16 points on the beginnings of strategic planning

1. Ancient creatures crawled out of water to see better.
2. Since eyes see farther in air, it brought access to new food on land.
3. All the poking out, seeing and trying led to limbs; to help them move.
4. As animals came onto the land, two types of spaces defined ecosystems.
5. These gave rise to predator–prey dynamics, dominance and survival strategies.
6. Open spaces, like grasslands and plains, favoured strategies for chasing and speed.
7. Closed spaces, like forests and jungles, favoured strategies for hiding and escape.
8. Big predators dominated in the open space; small ones took shelter in closed terrain.
9. At this stage, not much planning was needed; options to hide or hunt were defined.
10. But neither speed nor stealth had a distinctive edge in a certain ecological sweet spot.
11. A zone where open and closed habitats mingled, so it wasn't too sparse or too dense.
12. The palaeontologists Malcolm MacIver and Lars Schmitz call this the 'Goldilocks Zone'.

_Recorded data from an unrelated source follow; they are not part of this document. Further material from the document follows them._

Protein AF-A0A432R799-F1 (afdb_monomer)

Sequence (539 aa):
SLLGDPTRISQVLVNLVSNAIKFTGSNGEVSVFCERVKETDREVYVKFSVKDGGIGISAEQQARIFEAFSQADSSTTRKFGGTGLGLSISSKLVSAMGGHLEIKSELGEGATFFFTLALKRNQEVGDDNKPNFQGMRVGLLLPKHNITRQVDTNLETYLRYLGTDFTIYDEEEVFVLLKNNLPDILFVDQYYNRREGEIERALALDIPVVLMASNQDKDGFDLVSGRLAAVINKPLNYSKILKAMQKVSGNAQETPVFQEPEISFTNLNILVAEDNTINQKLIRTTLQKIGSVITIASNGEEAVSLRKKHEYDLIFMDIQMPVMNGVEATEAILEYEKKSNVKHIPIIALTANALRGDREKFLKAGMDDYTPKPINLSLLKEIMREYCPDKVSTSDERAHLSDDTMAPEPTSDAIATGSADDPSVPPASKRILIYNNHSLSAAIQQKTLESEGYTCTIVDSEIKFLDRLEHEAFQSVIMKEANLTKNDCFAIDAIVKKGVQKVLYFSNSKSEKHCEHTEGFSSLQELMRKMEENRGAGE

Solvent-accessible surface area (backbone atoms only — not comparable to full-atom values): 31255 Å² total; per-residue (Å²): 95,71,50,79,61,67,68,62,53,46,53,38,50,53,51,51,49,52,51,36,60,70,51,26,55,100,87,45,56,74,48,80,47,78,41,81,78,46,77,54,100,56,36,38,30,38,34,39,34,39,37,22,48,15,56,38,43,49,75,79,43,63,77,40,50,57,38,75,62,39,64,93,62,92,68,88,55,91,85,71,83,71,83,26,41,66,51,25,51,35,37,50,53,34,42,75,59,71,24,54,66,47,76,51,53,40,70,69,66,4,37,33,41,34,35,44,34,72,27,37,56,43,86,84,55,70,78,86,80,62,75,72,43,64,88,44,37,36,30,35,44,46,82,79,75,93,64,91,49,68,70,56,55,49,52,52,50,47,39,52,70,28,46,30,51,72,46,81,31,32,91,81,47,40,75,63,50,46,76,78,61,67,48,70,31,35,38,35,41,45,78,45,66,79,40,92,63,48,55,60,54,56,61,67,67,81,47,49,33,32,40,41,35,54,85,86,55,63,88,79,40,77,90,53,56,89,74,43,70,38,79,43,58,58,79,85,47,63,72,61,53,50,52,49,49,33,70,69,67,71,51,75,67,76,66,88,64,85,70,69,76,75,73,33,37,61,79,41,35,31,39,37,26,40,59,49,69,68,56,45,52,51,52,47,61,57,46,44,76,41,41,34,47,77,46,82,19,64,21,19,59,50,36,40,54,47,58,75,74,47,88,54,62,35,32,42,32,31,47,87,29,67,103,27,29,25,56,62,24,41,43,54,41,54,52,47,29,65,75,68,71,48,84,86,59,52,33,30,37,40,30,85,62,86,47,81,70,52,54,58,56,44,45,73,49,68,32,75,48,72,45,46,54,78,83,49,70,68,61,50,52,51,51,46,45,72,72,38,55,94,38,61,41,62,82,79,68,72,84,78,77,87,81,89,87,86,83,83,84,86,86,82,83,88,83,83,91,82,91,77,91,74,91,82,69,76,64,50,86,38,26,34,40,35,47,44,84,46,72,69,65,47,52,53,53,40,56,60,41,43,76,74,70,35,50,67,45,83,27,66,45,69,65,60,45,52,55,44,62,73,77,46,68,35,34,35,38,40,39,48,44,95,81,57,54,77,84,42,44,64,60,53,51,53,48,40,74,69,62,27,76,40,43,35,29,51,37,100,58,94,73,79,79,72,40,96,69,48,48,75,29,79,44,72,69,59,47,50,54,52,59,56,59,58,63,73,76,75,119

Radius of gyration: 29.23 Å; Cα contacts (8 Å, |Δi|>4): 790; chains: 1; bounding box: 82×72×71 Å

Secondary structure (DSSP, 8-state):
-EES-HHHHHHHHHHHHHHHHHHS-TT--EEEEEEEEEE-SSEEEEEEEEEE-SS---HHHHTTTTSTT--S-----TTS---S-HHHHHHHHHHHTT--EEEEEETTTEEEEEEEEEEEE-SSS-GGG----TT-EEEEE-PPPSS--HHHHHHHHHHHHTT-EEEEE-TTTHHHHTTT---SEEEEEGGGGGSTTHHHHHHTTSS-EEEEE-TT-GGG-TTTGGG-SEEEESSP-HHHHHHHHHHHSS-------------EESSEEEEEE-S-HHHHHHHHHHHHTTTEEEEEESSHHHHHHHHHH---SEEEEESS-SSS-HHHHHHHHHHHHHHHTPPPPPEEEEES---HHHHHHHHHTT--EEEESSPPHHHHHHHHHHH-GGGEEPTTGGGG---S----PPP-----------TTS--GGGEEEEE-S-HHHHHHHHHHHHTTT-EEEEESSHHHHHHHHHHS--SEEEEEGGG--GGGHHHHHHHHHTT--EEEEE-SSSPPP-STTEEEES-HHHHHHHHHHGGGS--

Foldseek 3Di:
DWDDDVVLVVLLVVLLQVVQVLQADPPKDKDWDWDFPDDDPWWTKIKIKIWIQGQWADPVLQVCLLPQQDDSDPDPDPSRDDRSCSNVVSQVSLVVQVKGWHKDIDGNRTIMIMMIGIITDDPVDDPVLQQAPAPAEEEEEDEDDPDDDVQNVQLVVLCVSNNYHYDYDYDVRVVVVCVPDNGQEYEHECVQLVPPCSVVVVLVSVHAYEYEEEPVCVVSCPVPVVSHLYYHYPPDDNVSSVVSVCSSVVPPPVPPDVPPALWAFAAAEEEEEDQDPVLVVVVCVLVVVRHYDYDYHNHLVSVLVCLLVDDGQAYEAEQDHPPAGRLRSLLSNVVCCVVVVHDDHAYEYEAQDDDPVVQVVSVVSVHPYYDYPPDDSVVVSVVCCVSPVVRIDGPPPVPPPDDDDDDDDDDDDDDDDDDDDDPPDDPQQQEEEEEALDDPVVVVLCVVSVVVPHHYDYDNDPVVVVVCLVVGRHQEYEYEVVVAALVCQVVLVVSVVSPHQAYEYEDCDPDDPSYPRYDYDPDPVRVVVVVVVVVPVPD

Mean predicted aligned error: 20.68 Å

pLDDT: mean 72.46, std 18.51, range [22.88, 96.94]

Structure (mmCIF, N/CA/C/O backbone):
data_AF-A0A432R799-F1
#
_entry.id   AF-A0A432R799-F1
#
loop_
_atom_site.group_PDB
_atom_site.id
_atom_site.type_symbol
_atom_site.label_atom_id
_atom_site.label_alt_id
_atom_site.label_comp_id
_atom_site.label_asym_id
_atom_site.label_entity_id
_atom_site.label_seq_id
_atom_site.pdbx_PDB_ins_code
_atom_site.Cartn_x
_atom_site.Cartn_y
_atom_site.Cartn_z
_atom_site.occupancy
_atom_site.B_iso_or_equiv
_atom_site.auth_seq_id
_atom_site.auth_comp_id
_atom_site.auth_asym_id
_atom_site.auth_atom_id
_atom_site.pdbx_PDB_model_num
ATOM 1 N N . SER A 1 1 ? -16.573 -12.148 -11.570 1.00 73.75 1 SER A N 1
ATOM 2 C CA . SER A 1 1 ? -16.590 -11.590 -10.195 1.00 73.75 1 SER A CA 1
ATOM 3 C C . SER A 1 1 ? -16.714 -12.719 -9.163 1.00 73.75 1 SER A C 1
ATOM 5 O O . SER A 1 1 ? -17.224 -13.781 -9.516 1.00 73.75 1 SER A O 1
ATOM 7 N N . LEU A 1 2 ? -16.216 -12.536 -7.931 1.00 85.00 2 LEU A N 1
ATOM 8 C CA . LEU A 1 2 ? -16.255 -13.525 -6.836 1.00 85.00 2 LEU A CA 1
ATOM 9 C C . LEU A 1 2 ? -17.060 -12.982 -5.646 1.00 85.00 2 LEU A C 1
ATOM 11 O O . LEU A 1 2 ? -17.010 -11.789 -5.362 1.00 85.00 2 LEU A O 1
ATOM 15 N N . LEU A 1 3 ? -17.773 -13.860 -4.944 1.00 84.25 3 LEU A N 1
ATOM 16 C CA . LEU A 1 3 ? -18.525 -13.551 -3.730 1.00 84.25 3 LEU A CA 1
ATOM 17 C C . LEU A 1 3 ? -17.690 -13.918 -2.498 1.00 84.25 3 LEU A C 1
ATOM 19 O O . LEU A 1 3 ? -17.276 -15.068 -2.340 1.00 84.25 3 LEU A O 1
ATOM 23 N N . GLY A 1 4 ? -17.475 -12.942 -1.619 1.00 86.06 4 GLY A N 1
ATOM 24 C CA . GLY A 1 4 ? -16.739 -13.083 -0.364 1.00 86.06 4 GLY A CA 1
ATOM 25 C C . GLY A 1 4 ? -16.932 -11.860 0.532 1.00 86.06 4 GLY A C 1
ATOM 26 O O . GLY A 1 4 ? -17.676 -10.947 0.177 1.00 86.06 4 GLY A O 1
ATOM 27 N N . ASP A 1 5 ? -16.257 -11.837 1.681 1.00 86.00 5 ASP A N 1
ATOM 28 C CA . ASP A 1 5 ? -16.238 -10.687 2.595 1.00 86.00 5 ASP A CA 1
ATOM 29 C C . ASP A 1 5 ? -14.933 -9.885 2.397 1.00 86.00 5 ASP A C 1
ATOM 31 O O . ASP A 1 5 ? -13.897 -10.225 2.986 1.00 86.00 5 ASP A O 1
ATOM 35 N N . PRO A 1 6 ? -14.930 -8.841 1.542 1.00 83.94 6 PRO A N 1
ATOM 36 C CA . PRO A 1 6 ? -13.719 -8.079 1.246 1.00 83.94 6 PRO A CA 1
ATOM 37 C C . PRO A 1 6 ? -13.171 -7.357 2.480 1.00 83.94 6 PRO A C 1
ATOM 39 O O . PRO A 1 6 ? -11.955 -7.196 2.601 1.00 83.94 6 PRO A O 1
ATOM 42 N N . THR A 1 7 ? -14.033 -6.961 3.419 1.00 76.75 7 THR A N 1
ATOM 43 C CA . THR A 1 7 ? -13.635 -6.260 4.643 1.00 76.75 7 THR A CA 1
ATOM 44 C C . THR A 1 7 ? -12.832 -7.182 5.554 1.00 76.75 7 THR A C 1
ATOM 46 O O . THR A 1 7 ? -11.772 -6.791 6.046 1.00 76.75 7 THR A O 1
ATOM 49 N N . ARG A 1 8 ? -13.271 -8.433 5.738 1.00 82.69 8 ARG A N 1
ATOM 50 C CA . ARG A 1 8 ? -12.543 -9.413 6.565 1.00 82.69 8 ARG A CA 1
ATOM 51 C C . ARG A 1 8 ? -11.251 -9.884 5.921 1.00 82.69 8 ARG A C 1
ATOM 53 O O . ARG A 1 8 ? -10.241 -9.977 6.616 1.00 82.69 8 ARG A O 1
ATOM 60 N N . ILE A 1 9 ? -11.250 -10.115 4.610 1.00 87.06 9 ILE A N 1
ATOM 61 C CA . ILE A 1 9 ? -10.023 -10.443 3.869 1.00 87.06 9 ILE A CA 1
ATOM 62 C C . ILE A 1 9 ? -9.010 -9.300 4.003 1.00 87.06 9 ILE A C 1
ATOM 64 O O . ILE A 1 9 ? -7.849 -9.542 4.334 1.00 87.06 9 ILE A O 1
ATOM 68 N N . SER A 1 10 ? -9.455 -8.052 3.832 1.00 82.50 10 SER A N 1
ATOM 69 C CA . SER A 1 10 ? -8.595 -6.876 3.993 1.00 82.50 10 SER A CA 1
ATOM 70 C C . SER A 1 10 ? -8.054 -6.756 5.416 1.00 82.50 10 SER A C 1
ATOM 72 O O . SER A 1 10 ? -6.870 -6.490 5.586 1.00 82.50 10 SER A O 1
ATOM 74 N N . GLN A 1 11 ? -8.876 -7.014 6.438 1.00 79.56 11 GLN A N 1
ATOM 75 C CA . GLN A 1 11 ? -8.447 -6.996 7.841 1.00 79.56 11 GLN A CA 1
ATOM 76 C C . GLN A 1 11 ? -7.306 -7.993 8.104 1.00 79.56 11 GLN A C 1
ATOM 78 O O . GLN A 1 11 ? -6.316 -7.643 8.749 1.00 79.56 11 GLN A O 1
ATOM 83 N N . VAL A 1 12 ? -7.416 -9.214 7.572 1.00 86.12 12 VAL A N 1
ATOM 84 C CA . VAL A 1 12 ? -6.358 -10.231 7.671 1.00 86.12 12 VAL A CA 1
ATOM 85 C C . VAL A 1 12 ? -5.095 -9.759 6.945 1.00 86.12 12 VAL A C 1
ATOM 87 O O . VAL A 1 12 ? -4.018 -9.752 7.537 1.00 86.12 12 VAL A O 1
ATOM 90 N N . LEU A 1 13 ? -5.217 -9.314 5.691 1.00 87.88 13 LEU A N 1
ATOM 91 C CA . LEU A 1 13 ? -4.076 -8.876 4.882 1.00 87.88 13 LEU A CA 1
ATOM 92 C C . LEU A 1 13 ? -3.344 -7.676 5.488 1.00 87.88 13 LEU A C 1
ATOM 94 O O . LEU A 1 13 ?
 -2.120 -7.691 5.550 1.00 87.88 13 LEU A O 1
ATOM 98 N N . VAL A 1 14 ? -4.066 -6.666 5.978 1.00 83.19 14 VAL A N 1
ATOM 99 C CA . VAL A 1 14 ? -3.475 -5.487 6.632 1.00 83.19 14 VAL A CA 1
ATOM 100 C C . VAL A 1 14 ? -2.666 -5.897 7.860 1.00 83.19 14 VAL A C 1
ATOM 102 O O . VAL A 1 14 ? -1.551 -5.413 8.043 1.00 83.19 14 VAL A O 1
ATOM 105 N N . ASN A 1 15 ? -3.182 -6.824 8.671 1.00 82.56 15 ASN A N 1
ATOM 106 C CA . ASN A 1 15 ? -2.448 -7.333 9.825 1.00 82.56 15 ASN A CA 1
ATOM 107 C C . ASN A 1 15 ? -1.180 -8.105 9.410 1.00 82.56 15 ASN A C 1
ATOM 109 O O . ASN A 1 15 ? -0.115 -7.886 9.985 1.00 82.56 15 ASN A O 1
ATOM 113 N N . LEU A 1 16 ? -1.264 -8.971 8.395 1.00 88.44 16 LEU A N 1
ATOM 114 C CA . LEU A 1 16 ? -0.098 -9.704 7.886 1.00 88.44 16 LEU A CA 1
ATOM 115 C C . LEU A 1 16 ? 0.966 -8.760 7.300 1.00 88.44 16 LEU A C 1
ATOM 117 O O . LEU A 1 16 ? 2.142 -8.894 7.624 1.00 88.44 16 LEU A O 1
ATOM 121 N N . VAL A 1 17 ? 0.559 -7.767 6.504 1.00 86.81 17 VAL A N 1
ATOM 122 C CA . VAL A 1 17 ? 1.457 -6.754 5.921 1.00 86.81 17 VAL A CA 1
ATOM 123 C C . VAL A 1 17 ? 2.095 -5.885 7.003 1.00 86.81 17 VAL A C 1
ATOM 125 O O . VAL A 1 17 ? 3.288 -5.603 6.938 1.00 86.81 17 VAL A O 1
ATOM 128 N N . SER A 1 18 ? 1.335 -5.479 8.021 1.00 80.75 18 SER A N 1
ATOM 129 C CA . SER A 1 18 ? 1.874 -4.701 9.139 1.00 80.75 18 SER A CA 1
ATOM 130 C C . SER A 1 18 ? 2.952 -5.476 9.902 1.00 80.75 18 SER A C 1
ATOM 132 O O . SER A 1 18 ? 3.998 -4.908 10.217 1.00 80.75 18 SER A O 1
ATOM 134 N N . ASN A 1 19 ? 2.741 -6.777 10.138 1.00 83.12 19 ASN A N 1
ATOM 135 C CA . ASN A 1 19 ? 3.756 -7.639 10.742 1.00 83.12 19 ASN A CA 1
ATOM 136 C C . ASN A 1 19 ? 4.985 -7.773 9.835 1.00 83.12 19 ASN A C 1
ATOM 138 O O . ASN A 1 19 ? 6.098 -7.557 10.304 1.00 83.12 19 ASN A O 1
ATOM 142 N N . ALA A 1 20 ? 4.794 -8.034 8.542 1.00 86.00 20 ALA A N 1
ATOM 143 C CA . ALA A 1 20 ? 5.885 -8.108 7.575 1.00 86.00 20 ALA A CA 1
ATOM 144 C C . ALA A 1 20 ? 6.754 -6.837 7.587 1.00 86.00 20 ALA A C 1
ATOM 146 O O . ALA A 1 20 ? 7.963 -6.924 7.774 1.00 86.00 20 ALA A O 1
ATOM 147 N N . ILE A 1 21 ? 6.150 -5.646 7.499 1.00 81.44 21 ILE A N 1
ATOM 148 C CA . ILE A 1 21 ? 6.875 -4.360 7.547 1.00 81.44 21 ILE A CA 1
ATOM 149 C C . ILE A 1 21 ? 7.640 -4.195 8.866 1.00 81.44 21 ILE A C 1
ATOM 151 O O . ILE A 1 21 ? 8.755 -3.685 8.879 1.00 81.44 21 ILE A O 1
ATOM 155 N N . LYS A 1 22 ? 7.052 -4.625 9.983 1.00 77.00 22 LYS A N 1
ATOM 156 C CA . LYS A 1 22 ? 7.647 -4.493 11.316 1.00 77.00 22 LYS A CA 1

13. With a balanced edge for both predators and prey, this zone required animals to plan.
14. Which led to the beginnings of our planning circuitry; to envision, determine, be strategic.
15. So our ability to imagine or choose future paths is based on what we think others will do.
16. But our planning circuitry is limited and evolving, so we're still bad at planning ahead.